The ‘cycle life’ and the ‘lifespan’ are both connected to the lifetime of a storage system and they also have a weighting. The target value for the ‘lifespan’ is 20 years and for the ‘cycle life’ is 7300, since it is proposed that the selected ESS will operate one full cycle during a day for these 20 years.

Environmental issues are reflected to the ‘environmental impact’ attribute which is very sensitive as it is usually affected by the local legislation which varies from one case study to another. The ‘additional needs’ criteria corresponds to the research issues or restrictions that might exist and need to be resolved.

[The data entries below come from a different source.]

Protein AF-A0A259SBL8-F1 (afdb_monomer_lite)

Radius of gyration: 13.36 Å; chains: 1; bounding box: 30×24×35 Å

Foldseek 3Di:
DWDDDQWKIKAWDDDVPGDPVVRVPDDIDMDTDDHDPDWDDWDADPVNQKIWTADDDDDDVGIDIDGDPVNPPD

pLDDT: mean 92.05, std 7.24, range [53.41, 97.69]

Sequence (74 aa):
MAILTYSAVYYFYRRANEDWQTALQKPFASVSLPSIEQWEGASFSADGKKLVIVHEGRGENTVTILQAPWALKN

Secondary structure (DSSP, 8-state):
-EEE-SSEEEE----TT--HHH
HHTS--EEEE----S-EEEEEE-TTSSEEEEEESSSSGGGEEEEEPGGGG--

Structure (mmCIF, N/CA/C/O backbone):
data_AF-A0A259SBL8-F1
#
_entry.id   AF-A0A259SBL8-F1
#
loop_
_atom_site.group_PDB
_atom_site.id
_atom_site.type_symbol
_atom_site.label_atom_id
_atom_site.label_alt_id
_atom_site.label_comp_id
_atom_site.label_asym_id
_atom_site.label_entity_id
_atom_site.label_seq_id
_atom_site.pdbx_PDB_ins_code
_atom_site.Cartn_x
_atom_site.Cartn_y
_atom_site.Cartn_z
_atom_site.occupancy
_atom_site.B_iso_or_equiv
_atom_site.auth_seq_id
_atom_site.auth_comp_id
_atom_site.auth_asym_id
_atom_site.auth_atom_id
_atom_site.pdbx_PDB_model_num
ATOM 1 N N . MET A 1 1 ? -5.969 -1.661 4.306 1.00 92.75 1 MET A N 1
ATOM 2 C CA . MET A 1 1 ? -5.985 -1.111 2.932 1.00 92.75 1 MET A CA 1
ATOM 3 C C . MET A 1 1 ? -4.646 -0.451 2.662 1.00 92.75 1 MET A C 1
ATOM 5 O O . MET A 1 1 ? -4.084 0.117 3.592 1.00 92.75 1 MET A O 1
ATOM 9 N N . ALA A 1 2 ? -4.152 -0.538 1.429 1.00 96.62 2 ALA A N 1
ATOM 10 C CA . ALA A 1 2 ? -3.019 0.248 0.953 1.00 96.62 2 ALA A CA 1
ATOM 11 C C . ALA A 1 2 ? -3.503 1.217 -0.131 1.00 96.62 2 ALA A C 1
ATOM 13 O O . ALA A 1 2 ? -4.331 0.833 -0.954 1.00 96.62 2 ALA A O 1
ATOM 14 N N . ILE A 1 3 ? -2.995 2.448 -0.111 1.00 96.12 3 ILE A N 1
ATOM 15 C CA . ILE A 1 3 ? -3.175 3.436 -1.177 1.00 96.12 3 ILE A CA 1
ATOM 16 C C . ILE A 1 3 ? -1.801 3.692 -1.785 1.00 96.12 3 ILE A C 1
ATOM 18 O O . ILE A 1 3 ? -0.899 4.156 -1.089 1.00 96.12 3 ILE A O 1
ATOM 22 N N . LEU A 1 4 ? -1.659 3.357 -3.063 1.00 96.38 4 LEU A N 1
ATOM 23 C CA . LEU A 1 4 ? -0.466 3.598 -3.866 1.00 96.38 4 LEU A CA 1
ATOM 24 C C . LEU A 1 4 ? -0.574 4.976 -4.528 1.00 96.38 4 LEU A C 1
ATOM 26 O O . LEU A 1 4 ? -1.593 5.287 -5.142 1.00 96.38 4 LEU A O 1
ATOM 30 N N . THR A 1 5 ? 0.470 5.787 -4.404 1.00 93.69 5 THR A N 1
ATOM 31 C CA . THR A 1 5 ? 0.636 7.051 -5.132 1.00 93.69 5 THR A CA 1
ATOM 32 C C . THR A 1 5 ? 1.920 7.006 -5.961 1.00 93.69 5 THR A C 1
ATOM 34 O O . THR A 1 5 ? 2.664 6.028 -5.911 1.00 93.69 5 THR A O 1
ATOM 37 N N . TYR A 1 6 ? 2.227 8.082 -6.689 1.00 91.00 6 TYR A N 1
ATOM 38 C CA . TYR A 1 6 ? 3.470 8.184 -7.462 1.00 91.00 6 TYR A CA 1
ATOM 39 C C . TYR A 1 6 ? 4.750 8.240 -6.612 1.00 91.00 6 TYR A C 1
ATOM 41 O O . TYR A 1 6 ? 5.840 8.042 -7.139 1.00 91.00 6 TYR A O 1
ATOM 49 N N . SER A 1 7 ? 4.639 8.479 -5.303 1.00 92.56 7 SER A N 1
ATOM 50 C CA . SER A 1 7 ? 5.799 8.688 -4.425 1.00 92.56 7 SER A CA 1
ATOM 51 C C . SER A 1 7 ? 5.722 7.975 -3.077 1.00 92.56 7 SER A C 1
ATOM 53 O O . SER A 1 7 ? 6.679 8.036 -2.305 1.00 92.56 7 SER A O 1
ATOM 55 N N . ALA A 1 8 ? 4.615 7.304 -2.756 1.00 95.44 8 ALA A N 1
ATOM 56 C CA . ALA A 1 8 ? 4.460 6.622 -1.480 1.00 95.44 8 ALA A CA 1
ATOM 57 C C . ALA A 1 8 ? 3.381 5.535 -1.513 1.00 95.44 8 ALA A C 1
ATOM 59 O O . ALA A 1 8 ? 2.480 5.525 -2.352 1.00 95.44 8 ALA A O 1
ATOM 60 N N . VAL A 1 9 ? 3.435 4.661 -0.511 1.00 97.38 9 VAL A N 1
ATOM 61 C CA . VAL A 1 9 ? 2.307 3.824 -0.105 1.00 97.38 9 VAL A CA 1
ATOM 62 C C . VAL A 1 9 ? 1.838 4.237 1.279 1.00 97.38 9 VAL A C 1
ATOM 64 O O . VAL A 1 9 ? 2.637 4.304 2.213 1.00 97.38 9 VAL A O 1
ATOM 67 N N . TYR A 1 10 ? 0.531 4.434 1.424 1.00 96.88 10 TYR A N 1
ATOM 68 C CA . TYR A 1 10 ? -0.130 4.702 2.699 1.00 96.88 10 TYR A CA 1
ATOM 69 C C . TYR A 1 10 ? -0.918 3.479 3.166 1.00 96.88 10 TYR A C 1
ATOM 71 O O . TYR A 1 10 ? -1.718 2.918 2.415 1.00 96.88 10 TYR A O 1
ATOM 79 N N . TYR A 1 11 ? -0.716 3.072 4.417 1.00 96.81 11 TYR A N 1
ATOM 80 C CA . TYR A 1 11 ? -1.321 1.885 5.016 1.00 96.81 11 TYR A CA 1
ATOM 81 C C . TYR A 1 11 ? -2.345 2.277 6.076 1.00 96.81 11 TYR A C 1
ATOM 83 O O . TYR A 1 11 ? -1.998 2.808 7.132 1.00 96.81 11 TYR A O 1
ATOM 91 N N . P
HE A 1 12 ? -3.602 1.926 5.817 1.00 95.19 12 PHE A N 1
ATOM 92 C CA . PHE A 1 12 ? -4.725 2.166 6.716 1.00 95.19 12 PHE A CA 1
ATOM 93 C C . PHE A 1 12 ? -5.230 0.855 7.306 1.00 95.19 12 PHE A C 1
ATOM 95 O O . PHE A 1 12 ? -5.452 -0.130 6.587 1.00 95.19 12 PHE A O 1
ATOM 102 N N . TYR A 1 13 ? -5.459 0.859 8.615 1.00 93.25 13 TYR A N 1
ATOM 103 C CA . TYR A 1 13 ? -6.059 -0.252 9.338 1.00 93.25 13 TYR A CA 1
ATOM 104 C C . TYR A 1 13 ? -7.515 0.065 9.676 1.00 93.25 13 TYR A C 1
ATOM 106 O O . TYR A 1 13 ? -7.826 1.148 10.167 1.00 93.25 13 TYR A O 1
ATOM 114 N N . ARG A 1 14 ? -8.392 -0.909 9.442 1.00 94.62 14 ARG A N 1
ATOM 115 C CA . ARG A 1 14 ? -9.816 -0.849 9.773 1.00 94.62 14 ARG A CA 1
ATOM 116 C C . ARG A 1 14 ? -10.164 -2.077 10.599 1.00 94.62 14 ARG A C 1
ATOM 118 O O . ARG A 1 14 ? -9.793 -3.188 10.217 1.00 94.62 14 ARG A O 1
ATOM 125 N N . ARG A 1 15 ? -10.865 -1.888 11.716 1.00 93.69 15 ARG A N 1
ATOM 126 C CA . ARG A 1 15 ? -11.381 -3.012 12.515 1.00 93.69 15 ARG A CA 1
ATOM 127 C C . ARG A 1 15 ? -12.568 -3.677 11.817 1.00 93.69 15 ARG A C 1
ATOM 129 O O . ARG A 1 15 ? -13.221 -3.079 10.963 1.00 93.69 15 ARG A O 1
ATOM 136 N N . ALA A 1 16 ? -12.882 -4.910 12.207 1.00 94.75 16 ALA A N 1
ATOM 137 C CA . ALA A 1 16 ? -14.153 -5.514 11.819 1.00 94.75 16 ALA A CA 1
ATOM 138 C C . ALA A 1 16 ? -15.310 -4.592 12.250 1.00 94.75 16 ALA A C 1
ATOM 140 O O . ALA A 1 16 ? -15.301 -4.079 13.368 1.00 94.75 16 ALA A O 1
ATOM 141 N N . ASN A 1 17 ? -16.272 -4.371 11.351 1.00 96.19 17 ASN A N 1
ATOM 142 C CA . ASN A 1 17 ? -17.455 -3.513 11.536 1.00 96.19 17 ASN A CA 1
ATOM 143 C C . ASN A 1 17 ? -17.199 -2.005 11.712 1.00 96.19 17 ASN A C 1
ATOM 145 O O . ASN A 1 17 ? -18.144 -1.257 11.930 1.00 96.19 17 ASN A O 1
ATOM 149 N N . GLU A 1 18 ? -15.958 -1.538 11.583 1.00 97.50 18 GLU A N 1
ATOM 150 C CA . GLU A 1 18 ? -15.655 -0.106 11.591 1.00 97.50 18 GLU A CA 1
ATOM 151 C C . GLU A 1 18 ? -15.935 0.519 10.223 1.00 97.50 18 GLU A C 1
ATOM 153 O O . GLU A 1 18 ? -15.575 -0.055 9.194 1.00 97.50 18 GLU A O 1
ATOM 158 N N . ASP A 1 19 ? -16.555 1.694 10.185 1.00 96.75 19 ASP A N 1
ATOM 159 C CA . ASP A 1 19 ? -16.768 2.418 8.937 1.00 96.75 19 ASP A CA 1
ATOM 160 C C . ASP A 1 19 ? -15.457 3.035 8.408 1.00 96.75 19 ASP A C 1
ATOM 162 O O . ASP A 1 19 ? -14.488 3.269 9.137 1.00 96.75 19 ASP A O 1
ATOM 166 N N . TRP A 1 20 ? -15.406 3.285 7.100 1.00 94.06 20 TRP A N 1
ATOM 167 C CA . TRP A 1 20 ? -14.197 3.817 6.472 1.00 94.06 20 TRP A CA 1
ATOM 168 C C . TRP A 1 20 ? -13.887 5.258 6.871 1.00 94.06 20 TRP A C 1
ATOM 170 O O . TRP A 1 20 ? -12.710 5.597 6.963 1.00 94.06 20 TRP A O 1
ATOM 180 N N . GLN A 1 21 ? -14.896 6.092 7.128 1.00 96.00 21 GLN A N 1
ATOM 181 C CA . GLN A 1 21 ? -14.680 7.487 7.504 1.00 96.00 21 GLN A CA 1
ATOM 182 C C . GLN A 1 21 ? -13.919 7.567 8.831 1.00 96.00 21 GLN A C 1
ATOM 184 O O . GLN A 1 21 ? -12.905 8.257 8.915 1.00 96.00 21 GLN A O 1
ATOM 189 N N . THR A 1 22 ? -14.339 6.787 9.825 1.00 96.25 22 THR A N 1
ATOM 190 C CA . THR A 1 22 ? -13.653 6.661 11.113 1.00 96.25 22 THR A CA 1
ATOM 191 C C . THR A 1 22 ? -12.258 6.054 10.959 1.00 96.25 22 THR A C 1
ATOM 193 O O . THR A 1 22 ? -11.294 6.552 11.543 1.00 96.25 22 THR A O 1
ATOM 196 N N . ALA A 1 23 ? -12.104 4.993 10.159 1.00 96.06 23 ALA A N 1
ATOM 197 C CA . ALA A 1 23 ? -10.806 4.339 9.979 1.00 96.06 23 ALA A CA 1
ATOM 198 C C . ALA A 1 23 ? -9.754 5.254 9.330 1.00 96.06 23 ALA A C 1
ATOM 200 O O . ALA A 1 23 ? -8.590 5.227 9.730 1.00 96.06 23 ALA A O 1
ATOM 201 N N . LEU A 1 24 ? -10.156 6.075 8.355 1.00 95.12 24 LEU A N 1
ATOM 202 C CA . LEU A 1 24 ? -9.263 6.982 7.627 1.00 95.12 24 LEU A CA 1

A similar methodology, likewise for the TRL, to define the uncertainty of this process has been developed. All information about the attributes that is found in literature is classified in the corresponding category (e.g. ‘A’, ‘B, etc.). A normalized uncertainty will then be calculated by using the Eq.1 for each one of the 14 criteria and then the average of these uncertainties will indicate the total uncertainty. A ‘score’ column has been added to the Table 5 and contains the scores that each technology achieves in the specific attribute. The score of each attribute ranges from one to ten and it is an individual interpretation. Each score is then multiplied with the corresponding weight of each criteria and an overall score is obtained. After all the overall scores will be summed and then will be divided by 100 (which is the maximum overall score that can be achieved, in case that every attribute scores a 10) to reflect the total fractional score. In some cases, there is a need for alterations since it was not always possible to find information for a particular attribute. In that case that specific attribute is excluded from all the calculations.

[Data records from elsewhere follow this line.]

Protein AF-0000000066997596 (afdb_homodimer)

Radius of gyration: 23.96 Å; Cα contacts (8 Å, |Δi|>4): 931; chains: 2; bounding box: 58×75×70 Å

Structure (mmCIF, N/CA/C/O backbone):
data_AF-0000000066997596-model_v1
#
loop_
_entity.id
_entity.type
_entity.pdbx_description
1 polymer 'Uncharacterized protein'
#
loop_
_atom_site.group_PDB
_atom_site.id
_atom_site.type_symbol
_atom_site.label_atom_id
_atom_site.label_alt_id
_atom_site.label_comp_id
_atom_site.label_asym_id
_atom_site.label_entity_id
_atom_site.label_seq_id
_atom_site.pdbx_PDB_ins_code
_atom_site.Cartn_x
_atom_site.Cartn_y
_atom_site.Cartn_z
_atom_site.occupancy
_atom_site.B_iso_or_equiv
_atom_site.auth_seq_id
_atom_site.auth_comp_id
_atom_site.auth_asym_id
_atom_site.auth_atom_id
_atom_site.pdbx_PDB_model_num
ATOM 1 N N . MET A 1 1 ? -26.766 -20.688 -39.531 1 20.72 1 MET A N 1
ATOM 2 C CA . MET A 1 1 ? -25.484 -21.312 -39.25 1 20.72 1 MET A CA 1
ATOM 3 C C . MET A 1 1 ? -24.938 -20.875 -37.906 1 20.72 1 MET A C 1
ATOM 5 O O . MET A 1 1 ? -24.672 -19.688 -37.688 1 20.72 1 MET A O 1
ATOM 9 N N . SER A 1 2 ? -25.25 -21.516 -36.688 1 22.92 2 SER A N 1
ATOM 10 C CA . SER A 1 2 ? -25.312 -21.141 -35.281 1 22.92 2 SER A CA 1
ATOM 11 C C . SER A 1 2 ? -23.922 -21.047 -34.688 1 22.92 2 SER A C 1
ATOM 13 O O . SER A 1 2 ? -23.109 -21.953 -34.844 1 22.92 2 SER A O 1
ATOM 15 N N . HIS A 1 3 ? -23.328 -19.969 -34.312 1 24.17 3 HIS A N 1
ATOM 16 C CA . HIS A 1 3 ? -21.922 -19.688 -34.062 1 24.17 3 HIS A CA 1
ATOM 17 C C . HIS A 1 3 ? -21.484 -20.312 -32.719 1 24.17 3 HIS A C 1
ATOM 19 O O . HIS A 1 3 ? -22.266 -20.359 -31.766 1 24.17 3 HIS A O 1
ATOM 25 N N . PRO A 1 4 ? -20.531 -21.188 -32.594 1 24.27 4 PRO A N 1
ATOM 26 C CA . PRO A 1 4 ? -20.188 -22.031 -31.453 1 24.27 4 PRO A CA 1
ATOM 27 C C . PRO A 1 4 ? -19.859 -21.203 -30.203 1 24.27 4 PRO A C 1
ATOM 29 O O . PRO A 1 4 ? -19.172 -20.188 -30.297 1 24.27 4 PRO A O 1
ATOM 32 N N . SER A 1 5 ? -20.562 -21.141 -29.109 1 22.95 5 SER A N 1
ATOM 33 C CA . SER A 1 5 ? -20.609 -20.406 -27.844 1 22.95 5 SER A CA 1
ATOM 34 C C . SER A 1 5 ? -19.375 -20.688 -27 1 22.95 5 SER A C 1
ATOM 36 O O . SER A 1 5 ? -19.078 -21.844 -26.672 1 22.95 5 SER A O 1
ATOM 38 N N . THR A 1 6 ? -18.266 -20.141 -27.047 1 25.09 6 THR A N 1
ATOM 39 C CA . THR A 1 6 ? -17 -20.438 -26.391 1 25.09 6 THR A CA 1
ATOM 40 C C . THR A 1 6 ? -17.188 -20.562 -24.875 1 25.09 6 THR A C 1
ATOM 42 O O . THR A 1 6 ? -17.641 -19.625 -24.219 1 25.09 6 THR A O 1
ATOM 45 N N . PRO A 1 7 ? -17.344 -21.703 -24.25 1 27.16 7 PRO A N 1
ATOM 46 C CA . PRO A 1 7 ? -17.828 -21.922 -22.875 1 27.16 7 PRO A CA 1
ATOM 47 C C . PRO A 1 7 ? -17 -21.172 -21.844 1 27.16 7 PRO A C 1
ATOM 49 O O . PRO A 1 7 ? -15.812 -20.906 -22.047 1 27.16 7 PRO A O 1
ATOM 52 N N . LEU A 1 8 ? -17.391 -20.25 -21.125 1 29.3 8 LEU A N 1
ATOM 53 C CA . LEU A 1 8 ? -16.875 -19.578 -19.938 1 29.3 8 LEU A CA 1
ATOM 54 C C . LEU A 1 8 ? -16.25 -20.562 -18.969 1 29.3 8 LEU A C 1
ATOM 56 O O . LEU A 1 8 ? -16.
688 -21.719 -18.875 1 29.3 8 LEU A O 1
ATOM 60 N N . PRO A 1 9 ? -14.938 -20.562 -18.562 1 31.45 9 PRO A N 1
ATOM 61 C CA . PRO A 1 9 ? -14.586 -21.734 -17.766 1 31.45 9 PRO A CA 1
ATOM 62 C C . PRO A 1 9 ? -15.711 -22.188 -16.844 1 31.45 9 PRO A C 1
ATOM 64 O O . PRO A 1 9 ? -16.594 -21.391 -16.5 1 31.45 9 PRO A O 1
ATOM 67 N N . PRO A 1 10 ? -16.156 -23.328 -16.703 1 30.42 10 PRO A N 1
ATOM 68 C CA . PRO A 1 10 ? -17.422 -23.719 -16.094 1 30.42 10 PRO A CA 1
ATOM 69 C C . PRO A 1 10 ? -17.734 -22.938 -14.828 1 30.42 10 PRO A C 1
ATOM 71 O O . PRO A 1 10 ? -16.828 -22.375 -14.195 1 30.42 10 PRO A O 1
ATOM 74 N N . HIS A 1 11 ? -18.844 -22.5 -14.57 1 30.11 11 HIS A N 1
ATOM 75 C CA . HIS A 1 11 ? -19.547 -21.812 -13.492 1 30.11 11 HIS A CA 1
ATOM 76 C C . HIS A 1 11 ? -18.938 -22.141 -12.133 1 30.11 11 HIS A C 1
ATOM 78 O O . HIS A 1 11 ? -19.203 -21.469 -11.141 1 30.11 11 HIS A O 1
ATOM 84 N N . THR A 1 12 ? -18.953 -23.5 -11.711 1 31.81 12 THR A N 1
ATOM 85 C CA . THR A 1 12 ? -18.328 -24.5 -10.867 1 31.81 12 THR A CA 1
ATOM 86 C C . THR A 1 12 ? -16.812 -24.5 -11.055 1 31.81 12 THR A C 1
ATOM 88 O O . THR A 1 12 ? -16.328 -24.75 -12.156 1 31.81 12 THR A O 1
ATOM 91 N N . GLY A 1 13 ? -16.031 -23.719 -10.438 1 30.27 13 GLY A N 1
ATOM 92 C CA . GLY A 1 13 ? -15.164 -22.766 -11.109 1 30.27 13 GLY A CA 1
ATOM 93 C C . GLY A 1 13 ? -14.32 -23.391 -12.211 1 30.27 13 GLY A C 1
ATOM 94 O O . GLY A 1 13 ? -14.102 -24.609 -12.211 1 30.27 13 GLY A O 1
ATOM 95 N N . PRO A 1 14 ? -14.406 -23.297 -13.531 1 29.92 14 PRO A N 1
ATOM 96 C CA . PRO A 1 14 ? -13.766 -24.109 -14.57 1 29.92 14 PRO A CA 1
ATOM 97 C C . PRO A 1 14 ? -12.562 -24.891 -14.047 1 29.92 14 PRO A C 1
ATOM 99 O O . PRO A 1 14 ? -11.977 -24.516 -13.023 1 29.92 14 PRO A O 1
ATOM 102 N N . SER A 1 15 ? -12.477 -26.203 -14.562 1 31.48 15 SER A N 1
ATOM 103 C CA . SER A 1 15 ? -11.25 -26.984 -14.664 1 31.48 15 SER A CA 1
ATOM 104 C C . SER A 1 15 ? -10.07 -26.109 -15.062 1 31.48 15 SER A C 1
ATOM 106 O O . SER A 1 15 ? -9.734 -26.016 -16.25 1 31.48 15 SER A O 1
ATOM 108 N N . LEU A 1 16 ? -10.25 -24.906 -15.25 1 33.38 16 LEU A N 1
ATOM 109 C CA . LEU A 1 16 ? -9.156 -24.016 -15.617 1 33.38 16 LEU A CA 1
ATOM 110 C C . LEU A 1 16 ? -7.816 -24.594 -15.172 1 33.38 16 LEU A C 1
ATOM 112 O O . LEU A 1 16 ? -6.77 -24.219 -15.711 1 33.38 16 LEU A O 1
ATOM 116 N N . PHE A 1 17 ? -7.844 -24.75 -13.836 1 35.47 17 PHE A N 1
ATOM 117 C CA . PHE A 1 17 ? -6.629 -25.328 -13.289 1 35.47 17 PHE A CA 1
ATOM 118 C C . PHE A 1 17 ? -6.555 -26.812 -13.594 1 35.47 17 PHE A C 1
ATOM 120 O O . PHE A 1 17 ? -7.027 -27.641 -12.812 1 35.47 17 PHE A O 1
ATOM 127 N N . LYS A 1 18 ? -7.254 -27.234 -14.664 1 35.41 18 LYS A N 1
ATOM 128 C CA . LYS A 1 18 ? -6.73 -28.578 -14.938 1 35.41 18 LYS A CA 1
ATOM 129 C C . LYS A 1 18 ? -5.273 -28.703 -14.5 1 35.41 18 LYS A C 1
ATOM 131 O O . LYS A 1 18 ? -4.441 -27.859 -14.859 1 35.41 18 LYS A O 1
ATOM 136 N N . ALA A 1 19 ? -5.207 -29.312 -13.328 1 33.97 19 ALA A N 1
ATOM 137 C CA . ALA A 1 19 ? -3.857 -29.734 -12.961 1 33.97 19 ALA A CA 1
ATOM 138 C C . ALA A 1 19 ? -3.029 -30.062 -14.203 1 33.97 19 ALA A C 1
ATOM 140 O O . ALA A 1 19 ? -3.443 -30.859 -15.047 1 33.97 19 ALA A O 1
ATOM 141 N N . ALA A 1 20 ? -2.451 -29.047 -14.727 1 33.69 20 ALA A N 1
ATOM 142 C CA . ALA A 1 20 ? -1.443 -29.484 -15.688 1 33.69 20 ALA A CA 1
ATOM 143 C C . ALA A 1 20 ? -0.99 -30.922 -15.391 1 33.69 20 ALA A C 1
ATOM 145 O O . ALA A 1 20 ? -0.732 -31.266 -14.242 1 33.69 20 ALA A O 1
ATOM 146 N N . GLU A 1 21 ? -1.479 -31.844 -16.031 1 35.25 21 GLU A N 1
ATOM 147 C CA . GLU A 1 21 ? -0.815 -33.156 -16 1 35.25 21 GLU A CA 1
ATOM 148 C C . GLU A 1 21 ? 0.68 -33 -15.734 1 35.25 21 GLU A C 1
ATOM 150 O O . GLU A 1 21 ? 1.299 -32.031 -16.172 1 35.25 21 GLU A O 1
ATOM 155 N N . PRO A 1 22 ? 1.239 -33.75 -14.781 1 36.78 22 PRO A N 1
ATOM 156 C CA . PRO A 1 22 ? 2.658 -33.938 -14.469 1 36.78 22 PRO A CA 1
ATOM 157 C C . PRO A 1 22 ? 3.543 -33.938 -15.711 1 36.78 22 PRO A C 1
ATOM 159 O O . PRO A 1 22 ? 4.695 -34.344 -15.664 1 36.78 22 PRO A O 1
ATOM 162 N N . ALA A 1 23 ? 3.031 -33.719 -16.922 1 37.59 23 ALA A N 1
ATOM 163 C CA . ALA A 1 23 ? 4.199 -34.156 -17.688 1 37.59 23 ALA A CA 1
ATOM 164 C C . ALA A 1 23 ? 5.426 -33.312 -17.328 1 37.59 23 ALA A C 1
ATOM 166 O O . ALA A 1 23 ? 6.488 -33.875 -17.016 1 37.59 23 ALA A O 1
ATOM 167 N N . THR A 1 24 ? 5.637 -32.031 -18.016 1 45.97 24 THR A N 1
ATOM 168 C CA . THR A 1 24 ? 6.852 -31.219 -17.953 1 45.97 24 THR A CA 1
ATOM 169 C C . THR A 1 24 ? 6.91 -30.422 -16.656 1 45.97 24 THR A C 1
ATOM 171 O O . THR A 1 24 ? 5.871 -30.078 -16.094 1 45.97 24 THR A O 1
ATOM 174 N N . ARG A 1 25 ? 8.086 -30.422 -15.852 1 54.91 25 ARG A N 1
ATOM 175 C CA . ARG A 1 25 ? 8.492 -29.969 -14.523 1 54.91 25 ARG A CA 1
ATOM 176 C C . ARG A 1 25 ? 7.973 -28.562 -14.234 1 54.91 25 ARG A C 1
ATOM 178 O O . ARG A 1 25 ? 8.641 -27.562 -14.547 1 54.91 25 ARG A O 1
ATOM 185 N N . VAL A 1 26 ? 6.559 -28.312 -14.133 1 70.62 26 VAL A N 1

All the above information can be validated by examining the Table 5. Starting with the ‘Normalized Uncertainty’ column we can verify the calculations of the ‘Capacity/Energy’ attribute:

The normalized uncertainty would be:

$\frac{2*0.2+1*0.4+0*0.6+0*0.8}{2+1+0+0}$ = 0.267 = 27%

By following the same procedure, we can obtain all the ‘Normalized Uncertainties’ and to calculate the ‘Total Uncertainty’ we simply find the average of them. Moving forward to the score section, the ‘efficiency’ attribute has been given a 0.7 weight and the score that was given for the expected efficiency (90%), found in literature, was 9. This score is multiplied by the weight and the weighted score (6.3) is obtained. The ‘Total technology score’, as was mentioned above, is the sum of all the available weighted scores. The ‘Fractional value’ is obtained by dividing the ‘Total technology score’ with the sum of the maximum possible weighted scores which is 91, since the maximum weighted score of the LCOE (10*0.9=9) attribute is missing.

Scenarios – Case Studies

Island grid with high renewable energy penetration

This scenario concerns an electric grid that is in islanded mode hence not connected to the central electricity grid. In this type of grids, the power needs were served solely by diesel generators but lately there is a growing transition to the renewable sources of energy. Nonetheless, electricity that is based in renewable energy has technical (e.g. power quality issues, intermittent nature of renewable sources of energy) and non-technical challenges (e.g. operating and maintenance) that need to be overcome. These challenges have been studied for many years now and have been well identified and presented in [65,66].

Agios Efstratios is a historic Greek island that is located in the Aegean Sea and recently the local authorities decided to implement a fossil-fuel independent profile. According to a realistic scenario it is feasible to achieve a load distribution for the renewable sources and the existing diesel generators of 66% and 34%, respectively. The grid’s information can be seen in the following table and it is proposed that the diesel generators will be used only as a back-up source (Table 6).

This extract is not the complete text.